- Claravale
- Interactive map of Claravale
- Coordinates: 14°22′05″S 131°34′21″E﻿ / ﻿14.3681°S 131.5724°E
- Country: Australia
- State: Northern Territory
- LGA: Victoria Daly Region;
- Location: 224.9 km (139.7 mi) S of Darwin;
- Established: 4 April 2007

Government
- • Territory electorate: Stuart;
- • Federal division: Lingiari;

Area
- • Total: 2,696 km^{2} (1,041 sq mi)

Population
- • Total: 10 (2016 census)
- • Density: 0.0037/km^{2} (0.010/sq mi)
- Time zone: UTC+9:30 (ACST)
- Postcode: 0822

= Claravale, Northern Territory =

Suburb in the Northern Territory, Australia

Claravale is a locality in the Northern Territory of Australia about 224.9 km south of the territory capital of Darwin.

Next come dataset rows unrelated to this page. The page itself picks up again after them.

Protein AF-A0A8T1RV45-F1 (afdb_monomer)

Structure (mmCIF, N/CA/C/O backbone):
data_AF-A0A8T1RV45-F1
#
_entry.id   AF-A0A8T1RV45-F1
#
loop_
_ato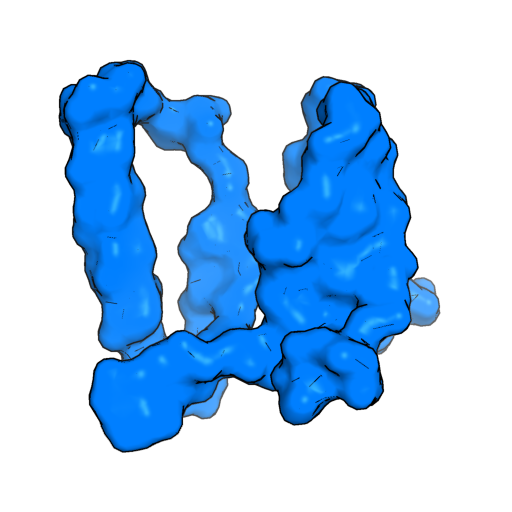m_site.group_PDB
_atom_site.id
_atom_site.type_symbol
_atom_site.label_atom_id
_atom_site.label_alt_id
_atom_site.label_comp_id
_atom_site.label_asym_id
_atom_site.label_entity_id
_atom_site.label_seq_id
_atom_site.pdbx_PDB_ins_code
_atom_site.Cartn_x
_atom_site.Cartn_y
_atom_site.Cartn_z
_atom_site.occupancy
_atom_site.B_iso_or_equiv
_atom_site.auth_seq_id
_atom_site.auth_comp_id
_atom_site.auth_asym_id
_atom_site.auth_atom_id
_atom_site.pdbx_PDB_model_num
ATOM 1 N N . PRO A 1 1 ? 2.109 2.627 6.680 1.00 44.47 1 PRO A N 1
ATOM 2 C CA . PRO A 1 1 ? 3.012 2.148 5.618 1.00 44.47 1 PRO A CA 1
ATOM 3 C C . PRO A 1 1 ? 4.280 1.516 6.203 1.00 44.47 1 PRO A C 1
ATOM 5 O O . PRO A 1 1 ? 4.962 2.164 6.992 1.00 44.47 1 PRO A O 1
ATOM 8 N N . VAL A 1 2 ? 4.584 0.268 5.832 1.00 36.59 2 VAL A N 1
ATOM 9 C CA . VAL A 1 2 ? 5.891 -0.349 6.114 1.00 36.59 2 VAL A CA 1
ATOM 10 C C . VAL A 1 2 ? 6.786 -0.098 4.900 1.00 36.59 2 VAL A C 1
ATOM 12 O O . VAL A 1 2 ? 6.583 -0.703 3.847 1.00 36.59 2 VAL A O 1
ATOM 15 N N . VAL A 1 3 ? 7.762 0.804 5.028 1.00 41.53 3 VAL A N 1
ATOM 16 C CA . VAL A 1 3 ? 8.783 1.065 4.002 1.00 41.53 3 VAL A CA 1
ATOM 17 C C . VAL A 1 3 ? 9.997 0.169 4.279 1.00 41.53 3 VAL A C 1
ATOM 19 O O . VAL A 1 3 ? 10.724 0.375 5.246 1.00 41.53 3 VAL A O 1
ATOM 22 N N . THR A 1 4 ? 10.250 -0.840 3.441 1.00 38.50 4 THR A N 1
ATOM 23 C CA . THR A 1 4 ? 11.442 -1.714 3.535 1.00 38.50 4 THR A CA 1
ATOM 24 C C . THR A 1 4 ? 12.484 -1.308 2.488 1.00 38.50 4 THR A C 1
ATOM 26 O O . THR A 1 4 ? 12.463 -1.784 1.359 1.00 38.50 4 THR A O 1
ATOM 29 N N . SER A 1 5 ? 13.393 -0.382 2.809 1.00 40.50 5 SER A N 1
ATOM 30 C CA . SER A 1 5 ? 14.365 0.106 1.816 1.00 40.50 5 SER A CA 1
ATOM 31 C C . SER A 1 5 ? 15.572 -0.836 1.633 1.00 40.50 5 SER A C 1
ATOM 33 O O . SER A 1 5 ? 16.104 -1.395 2.591 1.00 40.50 5 SER A O 1
ATOM 35 N 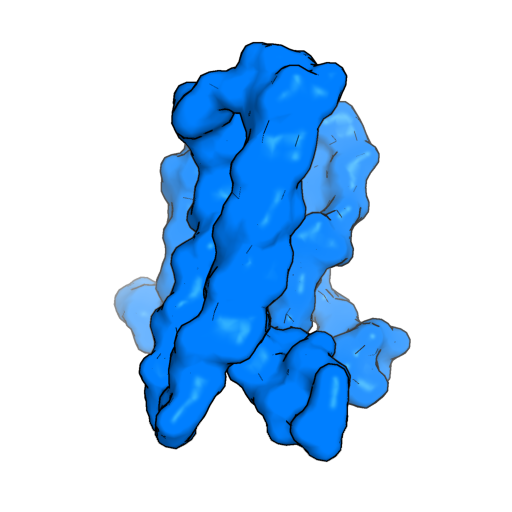N . LEU A 1 6 ? 16.033 -0.956 0.382 1.00 40.75 6 LEU A N 1
ATOM 36 C CA . LEU A 1 6 ? 17.320 -1.548 -0.021 1.00 40.75 6 LEU A CA 1
ATOM 37 C C . LEU A 1 6 ? 18.410 -0.470 -0.241 1.00 40.75 6 LEU A C 1
ATOM 39 O O . LEU A 1 6 ? 19.378 -0.705 -0.959 1.00 40.75 6 LEU A O 1
ATOM 43 N N . LEU A 1 7 ? 18.254 0.736 0.325 1.00 45.16 7 LEU A N 1
ATOM 44 C CA . LEU A 1 7 ? 19.093 1.906 0.018 1.00 45.16 7 LEU A CA 1
ATOM 45 C C . LEU A 1 7 ? 19.669 2.573 1.282 1.00 45.16 7 LEU A C 1
ATOM 47 O O . LEU A 1 7 ? 19.058 2.485 2.345 1.00 45.16 7 LEU A O 1
ATOM 51 N N . PRO A 1 8 ? 20.821 3.274 1.184 1.00 44.91 8 PRO A N 1
ATOM 52 C CA . PRO A 1 8 ? 21.680 3.630 2.324 1.00 44.91 8 PRO A CA 1
ATOM 53 C C . PRO A 1 8 ? 21.083 4.594 3.366 1.00 44.91 8 PRO A C 1
ATOM 55 O O . PRO A 1 8 ? 21.745 4.882 4.358 1.00 44.91 8 PRO A O 1
ATOM 58 N N . ASN A 1 9 ? 19.846 5.073 3.191 1.00 51.44 9 ASN A N 1
ATOM 59 C CA . ASN A 1 9 ? 19.117 5.808 4.227 1.00 51.44 9 ASN A CA 1
ATOM 60 C C . ASN A 1 9 ? 17.603 5.483 4.197 1.00 51.44 9 ASN A C 1
ATOM 62 O O . ASN A 1 9 ? 16.802 6.288 3.720 1.00 51.44 9 ASN A O 1
ATOM 66 N N . PRO A 1 10 ? 17.183 4.303 4.703 1.00 51.66 10 PRO A N 1
ATOM 67 C CA . PRO A 1 10 ? 15.768 3.912 4.809 1.00 51.66 10 PRO A CA 1
ATOM 68 C C . 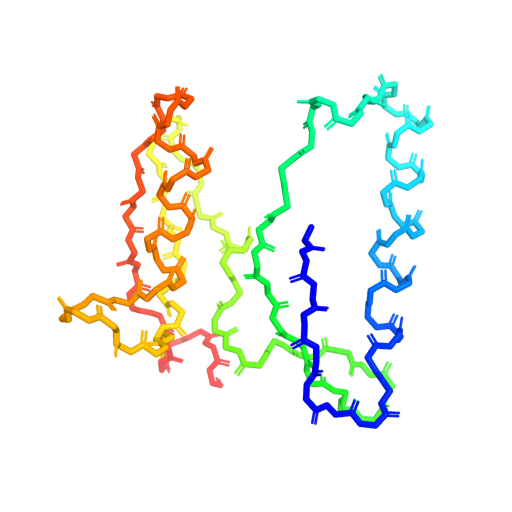PRO A 1 10 ? 14.950 4.848 5.703 1.00 51.66 10 PRO A C 1
ATOM 70 O O . PRO A 1 10 ? 13.731 4.928 5.584 1.00 51.66 10 PRO A O 1
ATOM 73 N N . PHE A 1 11 ? 15.631 5.518 6.634 1.00 59.12 11 PHE A N 1
ATOM 74 C CA . PHE A 1 11 ? 15.009 6.187 7.765 1.00 59.12 11 PHE A CA 1
ATOM 75 C C . PHE A 1 11 ? 14.263 7.465 7.392 1.00 59.12 11 PHE A C 1
ATOM 77 O O . PHE A 1 11 ? 13.279 7.778 8.046 1.00 59.12 11 PHE A O 1
ATOM 84 N N . PHE A 1 12 ? 14.669 8.198 6.350 1.00 75.25 12 PHE A N 1
ATOM 85 C CA . PHE A 1 12 ? 14.096 9.528 6.119 1.00 75.25 12 PHE A CA 1
ATOM 86 C C . PHE A 1 12 ? 12.601 9.489 5.736 1.00 75.25 12 PHE A C 1
ATOM 88 O O . PHE A 1 12 ? 11.813 10.107 6.452 1.00 75.25 12 PHE A O 1
ATOM 95 N N . PRO A 1 13 ? 12.151 8.726 4.713 1.00 82.19 13 PRO A N 1
ATOM 96 C CA . PRO A 1 13 ? 10.724 8.668 4.384 1.00 82.19 13 PRO A CA 1
ATOM 97 C C . PRO A 1 13 ? 9.878 8.056 5.507 1.00 82.19 13 PRO A C 1
ATOM 99 O O . PRO A 1 13 ? 8.816 8.585 5.827 1.00 82.19 13 PRO A O 1
ATOM 102 N N . GLN A 1 14 ? 10.362 6.982 6.145 1.00 86.31 14 GLN A N 1
ATOM 103 C CA . GLN A 1 14 ? 9.630 6.329 7.231 1.00 86.31 14 GLN A CA 1
ATOM 104 C C . GLN A 1 14 ? 9.488 7.254 8.446 1.00 86.31 14 GLN A C 1
ATOM 106 O O . GLN A 1 14 ? 8.386 7.403 8.952 1.00 86.31 14 GLN A O 1
ATOM 111 N N . SER A 1 15 ? 10.544 7.958 8.867 1.00 89.00 15 SER A N 1
ATOM 112 C CA . SER A 1 15 ? 10.453 8.906 9.987 1.00 89.00 15 SER A CA 1
ATOM 113 C C . SER A 1 15 ? 9.510 10.077 9.694 1.00 89.00 15 SER A C 1
ATOM 115 O O . SER A 1 15 ? 8.806 10.529 10.595 1.00 89.00 15 SER A O 1
ATOM 117 N N . CYS A 1 16 ? 9.439 10.554 8.445 1.00 90.94 16 CYS A N 1
ATOM 118 C CA . CYS A 1 16 ? 8.432 11.543 8.050 1.00 90.94 16 CYS A CA 1
ATOM 119 C C . CYS A 1 16 ? 7.006 10.983 8.173 1.00 90.94 16 CYS A C 1
ATOM 121 O O . CYS A 1 16 ? 6.114 11.674 8.666 1.00 90.94 16 CYS A O 1
ATOM 123 N N . ILE A 1 17 ? 6.782 9.738 7.749 1.00 92.56 17 ILE A N 1
ATOM 124 C CA . ILE A 1 17 ? 5.489 9.053 7.879 1.00 92.56 17 ILE A CA 1
ATOM 125 C C . ILE A 1 17 ? 5.131 8.841 9.355 1.00 92.56 17 ILE A C 1
ATOM 127 O O . ILE A 1 17 ? 4.006 9.133 9.748 1.00 92.56 17 ILE A O 1
ATOM 131 N N . ASP A 1 18 ? 6.077 8.399 10.183 1.00 94.19 18 ASP A N 1
ATOM 132 C CA . ASP A 1 18 ? 5.872 8.148 11.613 1.00 94.19 18 ASP A CA 1
ATOM 133 C C . ASP A 1 18 ? 5.520 9.436 12.364 1.00 94.19 18 ASP A C 1
ATOM 135 O O . ASP A 1 18 ? 4.628 9.441 13.214 1.00 94.19 18 ASP A O 1
ATOM 139 N N . TRP A 1 19 ? 6.162 10.550 12.000 1.00 95.31 19 TRP A N 1
ATOM 140 C CA . TRP A 1 19 ? 5.825 11.866 12.539 1.00 95.31 19 TRP A CA 1
ATOM 141 C C . TRP A 1 19 ? 4.379 12.259 12.205 1.00 95.31 19 TRP A C 1
ATOM 143 O O . TRP A 1 19 ? 3.634 12.693 13.084 1.00 95.31 19 TRP A O 1
ATOM 153 N N . ASN A 1 20 ? 3.941 12.034 10.961 1.00 95.69 20 ASN A N 1
ATOM 154 C CA . ASN A 1 20 ? 2.548 12.268 10.574 1.00 95.69 20 ASN A CA 1
ATOM 155 C C . ASN A 1 20 ? 1.586 11.299 11.274 1.00 95.69 20 ASN A C 1
ATOM 157 O O . ASN A 1 20 ? 0.514 11.720 11.696 1.00 95.69 20 ASN A O 1
ATOM 161 N N . ARG A 1 21 ? 1.959 10.023 11.455 1.00 96.44 21 ARG A N 1
ATOM 162 C CA . ARG A 1 21 ? 1.157 9.043 12.208 1.00 96.44 21 ARG A CA 1
ATOM 163 C C . ARG A 1 21 ? 0.909 9.539 13.629 1.00 96.44 21 ARG A C 1
ATOM 165 O O . ARG A 1 21 ? -0.221 9.472 14.098 1.00 96.44 21 ARG A O 1
ATOM 172 N N . HIS A 1 22 ? 1.942 10.053 14.297 1.00 97.38 22 HIS A N 1
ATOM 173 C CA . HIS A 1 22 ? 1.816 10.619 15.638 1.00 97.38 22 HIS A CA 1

The locality's boundaries and name were gazetted on 4 April 2007. Its name is derived from the pastoral station of the same name.

The 2016 Australian census which was conducted in August 2016 reports that Claravale had a population of 10 people.

Claravale is located within the federal division of Lingiari, the territory electoral division of Stuart and the local government area of the Victoria Daly Region.